**Required action**. Only one stretch of the data is wanted: the line containing "ATOM 105 N N", the line containing "ATOM 107 C C", and every line between them, copied exactly.

**Data to examine**.
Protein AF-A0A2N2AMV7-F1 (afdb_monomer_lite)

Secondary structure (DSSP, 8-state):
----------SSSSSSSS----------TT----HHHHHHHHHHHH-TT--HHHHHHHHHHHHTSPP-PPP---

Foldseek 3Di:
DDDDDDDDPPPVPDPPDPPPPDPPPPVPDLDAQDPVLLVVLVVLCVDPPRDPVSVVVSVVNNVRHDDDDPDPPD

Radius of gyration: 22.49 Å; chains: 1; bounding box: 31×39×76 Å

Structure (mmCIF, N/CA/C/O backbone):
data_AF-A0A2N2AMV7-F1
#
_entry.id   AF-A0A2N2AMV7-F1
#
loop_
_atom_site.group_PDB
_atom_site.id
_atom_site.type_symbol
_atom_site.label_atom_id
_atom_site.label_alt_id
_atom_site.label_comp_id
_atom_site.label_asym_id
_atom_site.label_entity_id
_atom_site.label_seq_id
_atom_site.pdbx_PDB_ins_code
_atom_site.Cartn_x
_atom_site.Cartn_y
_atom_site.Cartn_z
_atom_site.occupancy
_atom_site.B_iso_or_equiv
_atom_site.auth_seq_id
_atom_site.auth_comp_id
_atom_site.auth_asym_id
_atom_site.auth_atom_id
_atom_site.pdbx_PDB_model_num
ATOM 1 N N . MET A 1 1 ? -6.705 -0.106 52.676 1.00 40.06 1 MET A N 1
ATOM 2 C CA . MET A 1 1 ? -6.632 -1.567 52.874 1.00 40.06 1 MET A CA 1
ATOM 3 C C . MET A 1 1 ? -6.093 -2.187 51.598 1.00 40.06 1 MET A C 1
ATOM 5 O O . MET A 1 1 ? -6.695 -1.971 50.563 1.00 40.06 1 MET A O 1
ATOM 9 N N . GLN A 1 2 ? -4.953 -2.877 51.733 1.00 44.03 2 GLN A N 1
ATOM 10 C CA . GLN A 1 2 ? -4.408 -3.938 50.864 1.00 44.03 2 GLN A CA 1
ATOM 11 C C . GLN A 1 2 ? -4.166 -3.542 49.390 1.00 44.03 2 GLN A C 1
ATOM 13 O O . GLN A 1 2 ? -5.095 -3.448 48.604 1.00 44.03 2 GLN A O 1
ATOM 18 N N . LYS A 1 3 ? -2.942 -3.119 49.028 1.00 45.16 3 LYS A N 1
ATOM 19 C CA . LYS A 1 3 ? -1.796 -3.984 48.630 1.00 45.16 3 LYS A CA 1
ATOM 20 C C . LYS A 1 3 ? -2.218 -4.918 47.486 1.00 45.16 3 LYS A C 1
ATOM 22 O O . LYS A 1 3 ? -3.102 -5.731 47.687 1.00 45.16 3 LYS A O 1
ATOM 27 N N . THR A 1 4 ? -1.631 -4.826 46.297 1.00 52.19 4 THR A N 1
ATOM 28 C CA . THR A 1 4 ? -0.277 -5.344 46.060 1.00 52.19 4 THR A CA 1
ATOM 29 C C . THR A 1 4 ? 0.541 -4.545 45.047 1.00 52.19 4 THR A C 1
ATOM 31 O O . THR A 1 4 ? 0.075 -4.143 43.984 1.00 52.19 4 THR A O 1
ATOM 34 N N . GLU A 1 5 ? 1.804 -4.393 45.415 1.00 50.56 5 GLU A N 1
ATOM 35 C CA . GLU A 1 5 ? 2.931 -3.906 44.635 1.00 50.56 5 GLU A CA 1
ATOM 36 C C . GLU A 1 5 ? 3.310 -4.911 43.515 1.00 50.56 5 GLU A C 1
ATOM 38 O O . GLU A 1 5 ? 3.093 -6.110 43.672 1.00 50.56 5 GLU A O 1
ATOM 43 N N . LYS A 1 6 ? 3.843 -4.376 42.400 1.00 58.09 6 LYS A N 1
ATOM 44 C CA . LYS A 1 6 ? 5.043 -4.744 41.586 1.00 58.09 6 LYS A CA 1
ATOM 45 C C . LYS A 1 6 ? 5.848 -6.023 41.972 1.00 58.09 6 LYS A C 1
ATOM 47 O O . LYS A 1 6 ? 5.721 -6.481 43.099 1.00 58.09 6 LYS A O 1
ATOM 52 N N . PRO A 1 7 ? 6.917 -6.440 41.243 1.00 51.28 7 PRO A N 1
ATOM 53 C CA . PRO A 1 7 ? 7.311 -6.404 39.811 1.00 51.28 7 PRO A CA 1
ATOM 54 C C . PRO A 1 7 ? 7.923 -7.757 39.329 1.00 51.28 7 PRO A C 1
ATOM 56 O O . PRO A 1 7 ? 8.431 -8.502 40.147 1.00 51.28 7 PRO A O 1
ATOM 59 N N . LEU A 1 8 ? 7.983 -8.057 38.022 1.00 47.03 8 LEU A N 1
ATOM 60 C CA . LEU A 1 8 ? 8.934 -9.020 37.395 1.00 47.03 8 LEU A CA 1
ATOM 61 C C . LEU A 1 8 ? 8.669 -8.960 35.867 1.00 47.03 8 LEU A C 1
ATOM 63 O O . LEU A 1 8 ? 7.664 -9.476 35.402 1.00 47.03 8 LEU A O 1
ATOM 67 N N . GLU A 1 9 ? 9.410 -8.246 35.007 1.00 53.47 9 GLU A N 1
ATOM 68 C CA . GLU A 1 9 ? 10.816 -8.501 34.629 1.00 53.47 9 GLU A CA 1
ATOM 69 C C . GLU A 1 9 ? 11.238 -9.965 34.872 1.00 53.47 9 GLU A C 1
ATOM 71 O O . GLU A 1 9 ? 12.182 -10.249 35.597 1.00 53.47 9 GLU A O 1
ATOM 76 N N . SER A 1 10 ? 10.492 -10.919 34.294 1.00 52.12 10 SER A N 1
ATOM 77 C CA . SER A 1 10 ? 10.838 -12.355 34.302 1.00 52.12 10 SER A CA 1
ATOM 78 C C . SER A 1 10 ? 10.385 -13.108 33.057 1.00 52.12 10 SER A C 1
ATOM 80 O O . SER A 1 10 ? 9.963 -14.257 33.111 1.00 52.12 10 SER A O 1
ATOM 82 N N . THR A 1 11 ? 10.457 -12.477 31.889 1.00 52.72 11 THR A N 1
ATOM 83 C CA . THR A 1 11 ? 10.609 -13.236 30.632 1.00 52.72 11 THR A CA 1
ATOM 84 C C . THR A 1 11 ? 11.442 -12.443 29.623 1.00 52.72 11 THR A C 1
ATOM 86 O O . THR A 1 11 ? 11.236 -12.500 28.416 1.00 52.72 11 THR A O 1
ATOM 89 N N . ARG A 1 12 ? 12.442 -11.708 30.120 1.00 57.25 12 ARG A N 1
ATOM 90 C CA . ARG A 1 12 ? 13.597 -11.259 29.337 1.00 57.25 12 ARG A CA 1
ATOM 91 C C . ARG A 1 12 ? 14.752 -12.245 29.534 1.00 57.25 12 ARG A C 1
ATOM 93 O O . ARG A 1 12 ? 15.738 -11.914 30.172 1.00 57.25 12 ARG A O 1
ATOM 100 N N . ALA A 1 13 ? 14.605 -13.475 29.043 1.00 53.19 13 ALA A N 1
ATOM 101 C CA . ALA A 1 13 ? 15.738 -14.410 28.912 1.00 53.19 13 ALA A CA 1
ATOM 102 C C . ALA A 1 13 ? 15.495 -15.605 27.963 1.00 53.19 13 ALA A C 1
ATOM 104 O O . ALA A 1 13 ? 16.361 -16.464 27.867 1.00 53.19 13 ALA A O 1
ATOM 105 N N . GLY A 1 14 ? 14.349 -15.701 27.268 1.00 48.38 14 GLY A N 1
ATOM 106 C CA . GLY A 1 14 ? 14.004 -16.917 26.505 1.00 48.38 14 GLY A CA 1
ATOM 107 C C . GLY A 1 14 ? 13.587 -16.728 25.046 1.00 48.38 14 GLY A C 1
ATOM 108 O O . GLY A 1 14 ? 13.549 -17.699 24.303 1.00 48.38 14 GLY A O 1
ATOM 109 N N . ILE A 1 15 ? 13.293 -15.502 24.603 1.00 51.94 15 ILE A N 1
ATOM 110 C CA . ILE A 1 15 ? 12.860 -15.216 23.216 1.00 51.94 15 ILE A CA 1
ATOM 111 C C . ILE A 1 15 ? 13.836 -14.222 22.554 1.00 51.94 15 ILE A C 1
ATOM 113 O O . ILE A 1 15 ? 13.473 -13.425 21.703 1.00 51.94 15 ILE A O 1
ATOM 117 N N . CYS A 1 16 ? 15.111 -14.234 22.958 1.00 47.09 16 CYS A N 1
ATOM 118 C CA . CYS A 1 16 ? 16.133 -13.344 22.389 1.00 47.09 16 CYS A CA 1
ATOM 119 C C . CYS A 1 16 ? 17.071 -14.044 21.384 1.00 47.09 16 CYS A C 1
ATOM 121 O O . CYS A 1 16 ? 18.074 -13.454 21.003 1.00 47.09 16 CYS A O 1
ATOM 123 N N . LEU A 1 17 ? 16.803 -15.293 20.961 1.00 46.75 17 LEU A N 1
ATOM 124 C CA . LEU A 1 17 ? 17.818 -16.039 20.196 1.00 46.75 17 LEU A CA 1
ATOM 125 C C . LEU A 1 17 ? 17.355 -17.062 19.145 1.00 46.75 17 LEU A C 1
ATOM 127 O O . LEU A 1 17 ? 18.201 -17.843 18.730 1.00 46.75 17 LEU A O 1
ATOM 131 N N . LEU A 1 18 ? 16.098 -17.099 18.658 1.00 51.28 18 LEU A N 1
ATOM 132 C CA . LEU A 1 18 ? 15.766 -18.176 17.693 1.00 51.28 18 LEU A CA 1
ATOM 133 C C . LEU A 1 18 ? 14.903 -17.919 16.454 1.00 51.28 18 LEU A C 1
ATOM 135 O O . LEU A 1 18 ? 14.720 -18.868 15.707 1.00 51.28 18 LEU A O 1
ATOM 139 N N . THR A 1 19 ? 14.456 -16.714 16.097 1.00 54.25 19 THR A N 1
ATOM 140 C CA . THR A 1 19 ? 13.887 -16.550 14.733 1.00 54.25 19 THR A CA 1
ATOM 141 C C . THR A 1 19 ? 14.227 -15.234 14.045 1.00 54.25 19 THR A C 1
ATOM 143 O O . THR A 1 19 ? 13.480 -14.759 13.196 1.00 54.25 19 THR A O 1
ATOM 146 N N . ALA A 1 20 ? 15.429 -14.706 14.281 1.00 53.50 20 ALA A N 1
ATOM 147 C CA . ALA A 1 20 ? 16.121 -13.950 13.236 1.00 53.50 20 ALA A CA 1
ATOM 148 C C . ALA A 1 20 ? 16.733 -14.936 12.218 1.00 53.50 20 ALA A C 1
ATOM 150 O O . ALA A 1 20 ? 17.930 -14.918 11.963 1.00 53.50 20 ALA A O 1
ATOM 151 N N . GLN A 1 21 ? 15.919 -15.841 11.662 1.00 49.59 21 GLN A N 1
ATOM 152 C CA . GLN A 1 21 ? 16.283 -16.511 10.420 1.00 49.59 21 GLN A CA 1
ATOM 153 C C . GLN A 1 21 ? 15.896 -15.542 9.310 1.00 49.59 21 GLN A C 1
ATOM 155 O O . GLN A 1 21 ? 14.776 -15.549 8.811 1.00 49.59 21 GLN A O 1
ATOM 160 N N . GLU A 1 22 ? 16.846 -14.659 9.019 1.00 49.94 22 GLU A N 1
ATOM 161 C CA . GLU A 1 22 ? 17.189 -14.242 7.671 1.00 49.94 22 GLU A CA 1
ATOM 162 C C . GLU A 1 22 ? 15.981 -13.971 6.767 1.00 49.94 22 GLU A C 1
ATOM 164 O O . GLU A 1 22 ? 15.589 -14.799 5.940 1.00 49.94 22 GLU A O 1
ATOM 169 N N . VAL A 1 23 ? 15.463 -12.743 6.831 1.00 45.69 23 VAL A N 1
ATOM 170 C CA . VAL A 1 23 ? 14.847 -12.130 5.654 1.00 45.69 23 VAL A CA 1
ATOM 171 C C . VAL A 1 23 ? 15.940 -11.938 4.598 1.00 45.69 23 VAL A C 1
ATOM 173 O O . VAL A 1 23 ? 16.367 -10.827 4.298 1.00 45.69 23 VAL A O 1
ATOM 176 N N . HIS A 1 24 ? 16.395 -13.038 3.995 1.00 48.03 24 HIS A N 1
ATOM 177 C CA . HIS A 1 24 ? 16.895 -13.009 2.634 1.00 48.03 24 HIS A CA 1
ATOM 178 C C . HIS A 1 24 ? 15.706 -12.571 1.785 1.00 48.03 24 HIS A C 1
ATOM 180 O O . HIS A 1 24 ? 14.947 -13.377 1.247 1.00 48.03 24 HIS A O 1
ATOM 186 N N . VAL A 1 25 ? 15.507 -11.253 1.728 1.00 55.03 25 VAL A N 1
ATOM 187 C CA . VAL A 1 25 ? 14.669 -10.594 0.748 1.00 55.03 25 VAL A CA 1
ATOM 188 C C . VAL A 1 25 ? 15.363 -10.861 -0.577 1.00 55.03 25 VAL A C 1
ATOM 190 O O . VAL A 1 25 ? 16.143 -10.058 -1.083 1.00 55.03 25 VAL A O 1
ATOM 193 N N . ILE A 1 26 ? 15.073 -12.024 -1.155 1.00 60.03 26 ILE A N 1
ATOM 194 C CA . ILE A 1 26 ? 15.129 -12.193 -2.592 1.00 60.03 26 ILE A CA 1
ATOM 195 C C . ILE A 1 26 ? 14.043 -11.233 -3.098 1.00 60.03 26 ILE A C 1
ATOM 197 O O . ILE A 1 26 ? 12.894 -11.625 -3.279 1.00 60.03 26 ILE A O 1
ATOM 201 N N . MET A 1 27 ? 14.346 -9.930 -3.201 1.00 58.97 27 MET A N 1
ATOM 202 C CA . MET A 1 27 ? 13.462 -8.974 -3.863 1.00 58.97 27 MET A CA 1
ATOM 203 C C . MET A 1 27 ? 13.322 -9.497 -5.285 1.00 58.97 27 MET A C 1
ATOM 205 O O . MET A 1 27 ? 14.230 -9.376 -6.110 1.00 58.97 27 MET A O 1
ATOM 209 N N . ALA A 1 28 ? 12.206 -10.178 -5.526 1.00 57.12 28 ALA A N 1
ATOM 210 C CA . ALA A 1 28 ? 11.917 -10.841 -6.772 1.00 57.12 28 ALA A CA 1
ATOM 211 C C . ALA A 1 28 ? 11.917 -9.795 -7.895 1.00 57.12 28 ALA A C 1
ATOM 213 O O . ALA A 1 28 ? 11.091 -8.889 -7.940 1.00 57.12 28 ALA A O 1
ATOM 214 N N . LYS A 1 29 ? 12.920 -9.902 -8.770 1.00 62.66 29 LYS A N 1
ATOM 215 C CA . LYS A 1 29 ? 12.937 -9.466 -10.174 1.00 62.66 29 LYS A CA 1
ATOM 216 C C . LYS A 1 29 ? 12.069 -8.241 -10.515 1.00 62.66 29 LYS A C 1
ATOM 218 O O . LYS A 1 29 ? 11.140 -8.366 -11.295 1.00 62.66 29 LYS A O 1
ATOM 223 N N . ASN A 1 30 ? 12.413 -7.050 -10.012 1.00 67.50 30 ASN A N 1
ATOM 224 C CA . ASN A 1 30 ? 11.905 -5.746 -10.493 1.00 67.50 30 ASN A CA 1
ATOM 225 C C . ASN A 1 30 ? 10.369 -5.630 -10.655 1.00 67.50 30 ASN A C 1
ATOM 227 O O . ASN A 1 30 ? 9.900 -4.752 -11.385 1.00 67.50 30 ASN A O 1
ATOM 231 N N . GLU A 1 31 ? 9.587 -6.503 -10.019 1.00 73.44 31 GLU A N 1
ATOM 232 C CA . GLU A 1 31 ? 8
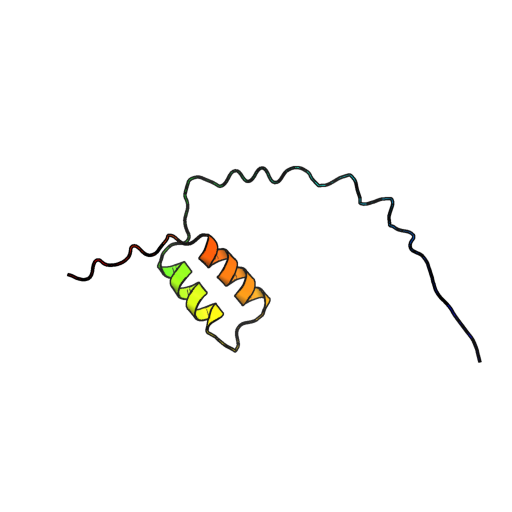.140 -6.486 -10.140 1.00 73.44 31 GLU A CA 1
ATOM 233 C C . GLU A 1 31 ? 7.638 -5.308 -9.321 1.00 73.44 31 GLU A C 1
ATOM 235 O O . GLU A 1 31 ? 7.886 -5.202 -8.120 1.00 73.44 31 GLU A O 1
ATOM 240 N N . LYS A 1 32 ? 7.009 -4.359 -10.006 1.00 81.69 32 LYS A N 1
ATOM 241 C CA . LYS A 1 32 ? 6.518 -3.138 -9.383 1.00 81.69 32 LYS A CA 1
ATOM 242 C C . LYS A 1 32 ? 5.007 -3.118 -
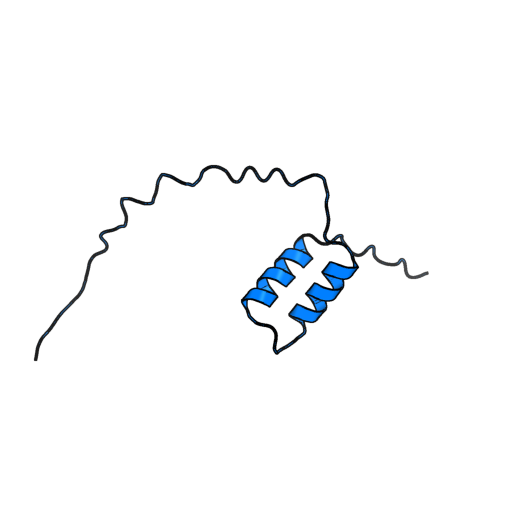9.424 1.00 81.69 32 LYS A C 1
ATOM 244 O O . LYS A 1 32 ? 4.405 -3.483 -10.436 1.00 81.69 32 LYS A O 1
ATOM 249 N N . THR A 1 33 ? 4.404 -2.592 -8.364 1.00 86.19 33 THR A N 1
ATOM 250 C CA . THR A 1 33 ? 2.959 -2.376 -8.286 1.00 86.19 33 THR A CA 1
ATOM 251 C C . THR A 1 33 ? 2.486 -1.601 -9.516 1.00 86.19 33 THR A C 1
ATOM 253 O O . THR A 1 33 ? 2.909 -0.470 -9.7
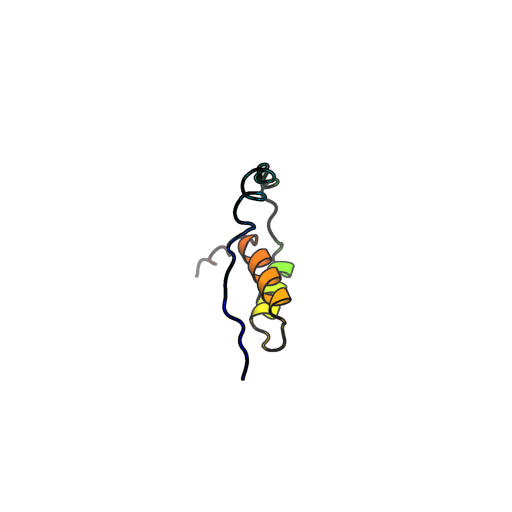61 1.00 86.19 33 THR A O 1
ATOM 256 N N . GLY A 1 34 ? 1.601 -2.200 -10.317 1.00 87.75 34 GLY A N 1
ATOM 257 C CA . GLY A 1 34 ? 1.098 -1.572 -11.538 1.00 87.75 34 GLY A CA 1
ATOM 258 C C . GLY A 1 34 ? 0.431 -0.215 -11.273 1.00 87.75 34 GLY A C 1
ATOM 259 O O . GLY A 1 34 ? -0.116 0.038 -10.198 1.00 87.75 34 GLY A O 1
ATOM 260 N N . LYS A 1 35 ? 0.410 0.666 -12.284 1.00 87.31 35 LYS A N 1
ATOM 261 C CA . LYS A 1 35 ? -0.127 2.041 -12.163 1.00 87.31 35 LYS A CA 1
ATOM 262 C C . LYS A 1 35 ? -1.540 2.089 -11.567 1.00 87.31 35 LYS A C 1
ATOM 264 O O . LYS A 1 35 ? -1.816 2.953 -10.744 1.00 87.31 35 LYS A O 1
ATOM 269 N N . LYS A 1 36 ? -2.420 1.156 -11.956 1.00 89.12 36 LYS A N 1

**Result below**.
ATOM 105 N N . GLY A 1 14 ? 14.349 -15.701 27.268 1.00 48.38 14 GLY A N 1
ATOM 106 C CA . GLY A 1 14 ? 14.004 -16.917 26.505 1.00 48.38 14 GLY A CA 1
ATOM 107 C C . GLY A 1 14 ? 13.587 -16.728 25.046 1.00 48.38 14 GLY A C 1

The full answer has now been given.